Recent U.S. proposals to expand post-Cold War programs could provide experience and technology to improve the security of nuclear arsenals in Pakistan and India, but adapting the programs to circumstances in South Asia might be difficult, analysts told Global Security Newswire last week.

U.S. Senator Richard Lugar (R-Ind.) said earlier this month that he intends to propose legislation to expand U.S. Cooperative Threat Reduction programs — established to help former Soviet states dismantle and secure nuclear materials and facilities — to countries including Pakistan and India.

“The precise replication of the [CTR] program will not be possible everywhere, but a satisfactory level of accountability, transparency, can and must be established in every nation with a WMD program,” Lugar said in a Council on Foreign Relations speech (see GSN, March 5).

The United States and other countries with applicable knowledge should offer assistance to Pakistan and India to help them ensure the security of various nuclear assets, said Robert Einhorn, a senior analyst at the Center for Strategic and International Studies and former assistant secretary of state for nonproliferation.

“There’s no reason that any process that has worked in Russia couldn’t work well in any other country,” said Jon Wolfsthal of the Carnegie Endowment for International Peace.

Start Simple

Although Pakistan’s command and control system works well, India and Pakistan could learn a lot from the U.S. experience of managing its own nuclear capability and avoiding nuclear war with the Soviet Union, said Brigadier Feroz Khan, director of the Arms Control and Disarmament Affairs Division of the Pakistani Joint Services Headquarters.

“Why must I learn something that was already learned in the 1950s and 60s?” he said.

U.S. advisors should help both countries install more sophisticated locks, fool-proof communication systems and other means to prevent unauthorized access to and use of weapons, Khan said (see GSN, Nov. 29, 2001).

Any assistance, however, must not be in a context of weakness and must not violate the Nuclear Nonproliferation Treaty or other legal requirements, Khan said.

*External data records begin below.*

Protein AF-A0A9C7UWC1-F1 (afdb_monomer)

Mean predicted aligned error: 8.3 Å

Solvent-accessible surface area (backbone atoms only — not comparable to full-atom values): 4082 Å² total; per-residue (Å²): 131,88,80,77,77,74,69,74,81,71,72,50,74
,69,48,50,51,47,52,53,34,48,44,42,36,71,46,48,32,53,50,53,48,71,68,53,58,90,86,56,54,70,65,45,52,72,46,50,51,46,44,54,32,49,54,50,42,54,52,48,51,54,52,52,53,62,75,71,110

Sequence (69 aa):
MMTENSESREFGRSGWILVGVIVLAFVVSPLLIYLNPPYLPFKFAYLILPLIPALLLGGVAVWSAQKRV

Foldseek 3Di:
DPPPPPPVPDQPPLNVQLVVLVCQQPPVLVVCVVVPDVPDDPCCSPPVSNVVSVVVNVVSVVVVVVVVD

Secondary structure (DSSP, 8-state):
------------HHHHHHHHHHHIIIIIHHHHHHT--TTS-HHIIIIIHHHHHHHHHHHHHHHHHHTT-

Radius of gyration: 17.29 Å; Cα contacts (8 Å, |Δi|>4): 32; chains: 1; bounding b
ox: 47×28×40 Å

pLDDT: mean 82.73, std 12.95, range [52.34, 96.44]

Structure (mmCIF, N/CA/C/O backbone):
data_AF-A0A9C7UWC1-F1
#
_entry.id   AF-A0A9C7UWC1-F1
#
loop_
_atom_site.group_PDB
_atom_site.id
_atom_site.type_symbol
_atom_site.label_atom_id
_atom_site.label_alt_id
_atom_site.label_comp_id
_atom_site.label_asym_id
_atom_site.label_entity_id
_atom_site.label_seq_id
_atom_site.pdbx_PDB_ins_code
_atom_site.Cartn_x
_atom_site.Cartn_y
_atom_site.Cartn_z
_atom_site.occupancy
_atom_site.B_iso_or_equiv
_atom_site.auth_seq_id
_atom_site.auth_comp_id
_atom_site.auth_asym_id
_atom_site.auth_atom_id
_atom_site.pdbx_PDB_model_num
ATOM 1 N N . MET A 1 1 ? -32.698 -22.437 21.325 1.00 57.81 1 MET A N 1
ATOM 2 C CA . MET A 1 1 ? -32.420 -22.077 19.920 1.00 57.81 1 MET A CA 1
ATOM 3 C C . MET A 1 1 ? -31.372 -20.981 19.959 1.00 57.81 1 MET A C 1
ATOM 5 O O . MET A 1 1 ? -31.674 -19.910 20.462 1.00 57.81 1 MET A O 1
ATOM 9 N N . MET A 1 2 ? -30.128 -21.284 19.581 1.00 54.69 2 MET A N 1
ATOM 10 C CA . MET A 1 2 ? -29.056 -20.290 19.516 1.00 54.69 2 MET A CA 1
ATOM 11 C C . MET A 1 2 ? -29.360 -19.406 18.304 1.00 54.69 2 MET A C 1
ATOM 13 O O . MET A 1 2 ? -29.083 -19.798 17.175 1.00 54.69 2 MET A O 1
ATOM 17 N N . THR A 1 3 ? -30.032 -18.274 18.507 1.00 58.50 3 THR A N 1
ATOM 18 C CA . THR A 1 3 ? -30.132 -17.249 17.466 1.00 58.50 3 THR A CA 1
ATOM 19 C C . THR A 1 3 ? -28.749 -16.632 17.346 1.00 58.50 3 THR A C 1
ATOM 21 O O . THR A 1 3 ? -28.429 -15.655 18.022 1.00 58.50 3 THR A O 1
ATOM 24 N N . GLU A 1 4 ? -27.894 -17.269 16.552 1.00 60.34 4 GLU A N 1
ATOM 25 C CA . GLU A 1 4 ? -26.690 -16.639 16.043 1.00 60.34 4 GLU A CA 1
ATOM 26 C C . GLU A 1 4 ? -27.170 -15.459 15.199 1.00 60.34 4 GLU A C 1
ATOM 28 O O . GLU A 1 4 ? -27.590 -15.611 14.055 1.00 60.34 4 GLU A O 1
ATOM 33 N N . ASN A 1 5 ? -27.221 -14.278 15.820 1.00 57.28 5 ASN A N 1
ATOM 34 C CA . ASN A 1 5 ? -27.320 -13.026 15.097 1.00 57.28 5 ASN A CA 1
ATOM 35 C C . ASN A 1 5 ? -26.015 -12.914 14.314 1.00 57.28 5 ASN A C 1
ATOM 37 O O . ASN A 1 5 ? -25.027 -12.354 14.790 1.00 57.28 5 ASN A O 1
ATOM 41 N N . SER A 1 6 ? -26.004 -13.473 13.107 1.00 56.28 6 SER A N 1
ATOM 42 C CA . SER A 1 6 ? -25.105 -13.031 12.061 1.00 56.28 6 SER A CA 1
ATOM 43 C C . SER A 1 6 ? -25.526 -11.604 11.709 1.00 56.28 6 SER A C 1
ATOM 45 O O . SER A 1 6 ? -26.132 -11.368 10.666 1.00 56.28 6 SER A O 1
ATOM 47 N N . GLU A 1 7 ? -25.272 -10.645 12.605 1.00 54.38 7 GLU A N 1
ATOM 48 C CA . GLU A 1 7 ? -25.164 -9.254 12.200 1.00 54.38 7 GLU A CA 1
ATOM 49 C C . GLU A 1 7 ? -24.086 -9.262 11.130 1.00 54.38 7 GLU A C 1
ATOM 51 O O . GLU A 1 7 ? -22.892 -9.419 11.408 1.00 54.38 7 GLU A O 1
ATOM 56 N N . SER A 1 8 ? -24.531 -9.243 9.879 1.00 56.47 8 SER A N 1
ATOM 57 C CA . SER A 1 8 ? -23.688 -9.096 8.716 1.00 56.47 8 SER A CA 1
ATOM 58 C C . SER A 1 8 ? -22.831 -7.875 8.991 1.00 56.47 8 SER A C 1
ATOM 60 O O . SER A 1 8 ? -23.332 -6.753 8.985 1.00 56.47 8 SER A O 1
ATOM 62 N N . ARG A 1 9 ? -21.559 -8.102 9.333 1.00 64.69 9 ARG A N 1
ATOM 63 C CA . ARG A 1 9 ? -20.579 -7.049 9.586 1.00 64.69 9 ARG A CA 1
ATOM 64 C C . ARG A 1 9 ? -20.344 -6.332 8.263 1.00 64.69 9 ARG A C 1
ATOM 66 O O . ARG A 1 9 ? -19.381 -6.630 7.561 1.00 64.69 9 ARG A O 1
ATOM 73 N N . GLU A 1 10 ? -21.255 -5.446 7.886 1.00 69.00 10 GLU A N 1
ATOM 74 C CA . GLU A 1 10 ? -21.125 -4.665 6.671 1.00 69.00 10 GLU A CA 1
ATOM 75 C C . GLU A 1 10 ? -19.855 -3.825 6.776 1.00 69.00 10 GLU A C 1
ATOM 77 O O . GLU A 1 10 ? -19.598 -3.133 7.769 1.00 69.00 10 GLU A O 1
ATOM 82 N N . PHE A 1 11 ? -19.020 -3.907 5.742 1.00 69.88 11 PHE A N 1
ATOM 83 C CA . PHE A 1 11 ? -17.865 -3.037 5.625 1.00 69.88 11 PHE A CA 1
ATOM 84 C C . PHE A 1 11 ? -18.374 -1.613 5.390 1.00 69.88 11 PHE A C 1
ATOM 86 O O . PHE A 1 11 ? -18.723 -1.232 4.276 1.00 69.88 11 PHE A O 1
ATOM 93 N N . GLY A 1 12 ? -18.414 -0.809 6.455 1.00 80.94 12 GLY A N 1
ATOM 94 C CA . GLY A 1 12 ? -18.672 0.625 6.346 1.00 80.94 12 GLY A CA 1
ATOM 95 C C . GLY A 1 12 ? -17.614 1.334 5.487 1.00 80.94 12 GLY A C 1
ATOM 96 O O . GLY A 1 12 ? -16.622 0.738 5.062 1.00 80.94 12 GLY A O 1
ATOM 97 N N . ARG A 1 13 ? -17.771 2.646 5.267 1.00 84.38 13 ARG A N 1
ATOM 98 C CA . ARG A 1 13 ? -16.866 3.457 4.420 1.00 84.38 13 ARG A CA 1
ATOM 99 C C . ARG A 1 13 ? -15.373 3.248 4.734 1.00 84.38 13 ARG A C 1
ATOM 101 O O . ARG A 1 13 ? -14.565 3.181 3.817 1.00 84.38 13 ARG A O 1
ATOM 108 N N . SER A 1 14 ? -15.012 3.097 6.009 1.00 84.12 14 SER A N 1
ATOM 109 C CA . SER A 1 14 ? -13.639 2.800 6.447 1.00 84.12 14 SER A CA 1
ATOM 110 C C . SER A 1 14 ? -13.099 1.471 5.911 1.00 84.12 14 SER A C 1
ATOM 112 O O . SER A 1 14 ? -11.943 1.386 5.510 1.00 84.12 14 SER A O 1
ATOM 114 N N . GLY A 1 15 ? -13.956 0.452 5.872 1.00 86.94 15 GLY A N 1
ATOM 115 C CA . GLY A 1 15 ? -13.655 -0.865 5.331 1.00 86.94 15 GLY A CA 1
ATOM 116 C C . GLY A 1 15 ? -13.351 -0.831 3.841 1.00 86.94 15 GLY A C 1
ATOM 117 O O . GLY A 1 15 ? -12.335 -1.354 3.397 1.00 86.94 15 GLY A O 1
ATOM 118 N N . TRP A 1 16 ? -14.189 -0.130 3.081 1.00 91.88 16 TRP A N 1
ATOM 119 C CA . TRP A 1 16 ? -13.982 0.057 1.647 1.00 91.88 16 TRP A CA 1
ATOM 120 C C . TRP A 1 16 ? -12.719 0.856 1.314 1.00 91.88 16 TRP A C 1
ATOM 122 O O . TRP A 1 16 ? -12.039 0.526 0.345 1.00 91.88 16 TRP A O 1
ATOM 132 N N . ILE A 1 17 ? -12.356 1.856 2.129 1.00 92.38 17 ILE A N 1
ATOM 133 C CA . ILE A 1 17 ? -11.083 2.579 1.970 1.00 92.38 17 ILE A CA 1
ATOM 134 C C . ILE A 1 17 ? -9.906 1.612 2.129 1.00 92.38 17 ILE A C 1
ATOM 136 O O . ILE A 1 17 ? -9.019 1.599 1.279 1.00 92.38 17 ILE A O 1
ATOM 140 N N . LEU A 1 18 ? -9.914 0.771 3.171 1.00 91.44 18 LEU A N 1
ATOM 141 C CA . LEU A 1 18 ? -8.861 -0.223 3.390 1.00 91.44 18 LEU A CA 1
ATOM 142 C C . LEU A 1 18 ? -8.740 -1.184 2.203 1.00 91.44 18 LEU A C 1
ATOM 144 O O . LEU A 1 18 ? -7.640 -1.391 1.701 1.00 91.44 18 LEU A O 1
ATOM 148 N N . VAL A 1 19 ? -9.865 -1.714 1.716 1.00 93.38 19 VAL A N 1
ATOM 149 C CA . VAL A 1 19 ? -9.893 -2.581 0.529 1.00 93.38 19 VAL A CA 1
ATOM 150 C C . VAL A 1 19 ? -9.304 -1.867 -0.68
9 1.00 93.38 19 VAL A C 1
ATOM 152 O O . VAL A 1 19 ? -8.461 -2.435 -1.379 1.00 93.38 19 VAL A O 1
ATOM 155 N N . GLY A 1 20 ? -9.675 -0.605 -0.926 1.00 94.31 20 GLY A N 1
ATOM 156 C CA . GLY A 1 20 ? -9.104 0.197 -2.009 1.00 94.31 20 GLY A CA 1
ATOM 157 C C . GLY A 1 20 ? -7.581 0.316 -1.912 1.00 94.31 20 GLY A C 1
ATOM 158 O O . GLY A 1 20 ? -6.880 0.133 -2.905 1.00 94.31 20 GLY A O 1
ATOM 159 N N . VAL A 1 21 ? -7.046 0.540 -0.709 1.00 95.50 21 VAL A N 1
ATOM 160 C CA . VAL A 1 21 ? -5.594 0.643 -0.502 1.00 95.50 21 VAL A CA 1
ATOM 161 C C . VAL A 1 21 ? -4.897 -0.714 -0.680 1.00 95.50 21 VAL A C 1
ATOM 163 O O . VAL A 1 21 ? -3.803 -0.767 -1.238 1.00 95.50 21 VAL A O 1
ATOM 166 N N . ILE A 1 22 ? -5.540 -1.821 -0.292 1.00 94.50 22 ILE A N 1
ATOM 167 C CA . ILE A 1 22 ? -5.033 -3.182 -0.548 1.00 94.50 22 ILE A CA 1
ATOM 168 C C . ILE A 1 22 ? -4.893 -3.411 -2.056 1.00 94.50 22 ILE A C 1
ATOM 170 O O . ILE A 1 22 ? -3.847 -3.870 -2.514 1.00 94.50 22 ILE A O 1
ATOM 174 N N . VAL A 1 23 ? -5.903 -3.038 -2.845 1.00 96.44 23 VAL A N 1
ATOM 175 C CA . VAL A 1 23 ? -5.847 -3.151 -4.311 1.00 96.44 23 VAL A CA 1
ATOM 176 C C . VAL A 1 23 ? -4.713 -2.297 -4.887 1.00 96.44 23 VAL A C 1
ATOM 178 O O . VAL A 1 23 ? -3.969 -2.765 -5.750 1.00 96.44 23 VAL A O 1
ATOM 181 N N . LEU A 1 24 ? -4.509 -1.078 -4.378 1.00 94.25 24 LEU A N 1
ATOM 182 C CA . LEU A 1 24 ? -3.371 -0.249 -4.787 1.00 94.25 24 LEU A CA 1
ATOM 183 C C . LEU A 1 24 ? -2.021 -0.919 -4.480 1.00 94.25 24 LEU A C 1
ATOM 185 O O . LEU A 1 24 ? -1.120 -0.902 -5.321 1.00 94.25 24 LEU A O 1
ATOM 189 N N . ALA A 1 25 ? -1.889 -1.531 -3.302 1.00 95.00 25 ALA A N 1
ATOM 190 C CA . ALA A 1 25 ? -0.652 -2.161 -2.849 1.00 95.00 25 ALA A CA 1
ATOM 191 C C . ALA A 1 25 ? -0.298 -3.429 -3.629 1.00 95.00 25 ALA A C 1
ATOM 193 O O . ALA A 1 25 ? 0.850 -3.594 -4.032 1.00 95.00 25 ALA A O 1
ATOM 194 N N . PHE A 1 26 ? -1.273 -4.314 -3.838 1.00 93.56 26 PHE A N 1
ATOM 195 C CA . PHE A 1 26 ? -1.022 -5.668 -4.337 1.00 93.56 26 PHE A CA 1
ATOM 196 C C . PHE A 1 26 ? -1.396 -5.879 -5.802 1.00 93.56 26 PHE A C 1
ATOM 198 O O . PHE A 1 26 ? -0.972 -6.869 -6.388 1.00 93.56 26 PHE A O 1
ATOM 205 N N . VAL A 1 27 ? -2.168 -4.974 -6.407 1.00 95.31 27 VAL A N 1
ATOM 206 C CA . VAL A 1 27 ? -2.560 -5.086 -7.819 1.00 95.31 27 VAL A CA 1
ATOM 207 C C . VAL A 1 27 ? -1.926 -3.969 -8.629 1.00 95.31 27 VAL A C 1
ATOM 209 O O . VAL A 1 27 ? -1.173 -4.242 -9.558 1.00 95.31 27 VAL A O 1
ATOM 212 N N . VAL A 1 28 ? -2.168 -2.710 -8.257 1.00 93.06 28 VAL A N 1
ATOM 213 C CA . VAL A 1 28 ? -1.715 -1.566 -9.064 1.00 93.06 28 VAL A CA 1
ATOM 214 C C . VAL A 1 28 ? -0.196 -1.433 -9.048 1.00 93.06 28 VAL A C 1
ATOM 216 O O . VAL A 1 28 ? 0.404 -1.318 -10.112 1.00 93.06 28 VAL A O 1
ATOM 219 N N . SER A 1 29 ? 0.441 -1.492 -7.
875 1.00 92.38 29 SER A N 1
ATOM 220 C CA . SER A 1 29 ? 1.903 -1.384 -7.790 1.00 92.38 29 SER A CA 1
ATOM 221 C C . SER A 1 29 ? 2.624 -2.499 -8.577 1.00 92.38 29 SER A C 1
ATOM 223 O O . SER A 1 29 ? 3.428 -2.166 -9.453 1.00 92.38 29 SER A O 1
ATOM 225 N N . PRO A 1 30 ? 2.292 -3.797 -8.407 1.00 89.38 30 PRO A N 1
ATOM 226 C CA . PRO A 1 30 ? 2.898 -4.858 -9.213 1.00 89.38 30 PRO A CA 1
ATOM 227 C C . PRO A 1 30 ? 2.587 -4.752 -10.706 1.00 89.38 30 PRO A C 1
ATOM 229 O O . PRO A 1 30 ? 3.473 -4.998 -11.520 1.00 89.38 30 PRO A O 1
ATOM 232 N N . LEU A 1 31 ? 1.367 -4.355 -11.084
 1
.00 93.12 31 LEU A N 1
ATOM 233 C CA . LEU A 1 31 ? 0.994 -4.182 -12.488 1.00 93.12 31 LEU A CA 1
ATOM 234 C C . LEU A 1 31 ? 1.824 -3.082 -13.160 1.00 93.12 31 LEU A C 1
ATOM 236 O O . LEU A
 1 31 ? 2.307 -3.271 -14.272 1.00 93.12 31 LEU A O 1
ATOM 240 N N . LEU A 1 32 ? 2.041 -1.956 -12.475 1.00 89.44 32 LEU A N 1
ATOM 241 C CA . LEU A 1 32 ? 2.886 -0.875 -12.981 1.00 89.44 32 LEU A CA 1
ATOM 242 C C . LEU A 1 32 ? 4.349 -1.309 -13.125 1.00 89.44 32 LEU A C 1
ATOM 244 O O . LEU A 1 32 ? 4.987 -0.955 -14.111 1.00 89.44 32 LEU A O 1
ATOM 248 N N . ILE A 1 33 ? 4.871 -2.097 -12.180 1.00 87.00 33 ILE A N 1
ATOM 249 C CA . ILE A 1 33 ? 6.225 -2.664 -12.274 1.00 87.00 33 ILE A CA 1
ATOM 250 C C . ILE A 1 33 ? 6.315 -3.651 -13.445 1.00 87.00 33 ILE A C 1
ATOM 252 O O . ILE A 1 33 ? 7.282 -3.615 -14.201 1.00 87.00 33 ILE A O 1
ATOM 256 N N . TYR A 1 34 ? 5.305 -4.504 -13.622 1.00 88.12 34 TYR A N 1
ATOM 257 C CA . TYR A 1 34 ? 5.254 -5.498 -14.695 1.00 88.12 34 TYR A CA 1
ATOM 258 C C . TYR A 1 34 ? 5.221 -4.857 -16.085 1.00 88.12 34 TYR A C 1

“No one’s asking for nuclear weapon designs,” he said.

Personnel Reliability

Khan and Wolfsthal both suggested that the United States could help improve ways to ensure loyalty and reliability of personnel with access to nuclear materials and facilities (see GSN, Oct. 1, 2001).

The United States — which uses techniques also used by banks, government and other entities that require a loyal and stable work force — has provided its experience developing a personnel reliability program to Russia, said Wolfsthal. 

U.S. measures include drug tests, credit history checks and lie-detector tests to ensure that workers with access to sensitive materials are loyal, stable and do not have weaknesses that could allow someone to blackmail or tempt them, said Wolfsthal.

Pakistan already has some technology and procedures to ensure proper control, such as identity cards and coded locks, Khan said.  He added that the country could, however, benefit by learning more about the U.S. personnel reliability system, as could India and Israel — the other two nuclear powers outside the Nuclear Nonproliferation Treaty regime.

Nuclear Risk Reduction Centers

The United States can also offer assistance beyond CTR-type efforts.  One important measure is to establish crisis prevention centers, Khan said.  “South Asia is endemic to crisis” and needs a method to deal with tense situations, he said.

Pakistan and India should establish nuclear risk reduction centers in Islamabad and New Delhi similar to the ones in Moscow and Washington, Khan said.

Nuclear risk reduction centers are “a good idea,” said Einhorn.  “It’s a modest confidence-building measure that can provide a vehicle for exchanging information that could help defuse a crisis.”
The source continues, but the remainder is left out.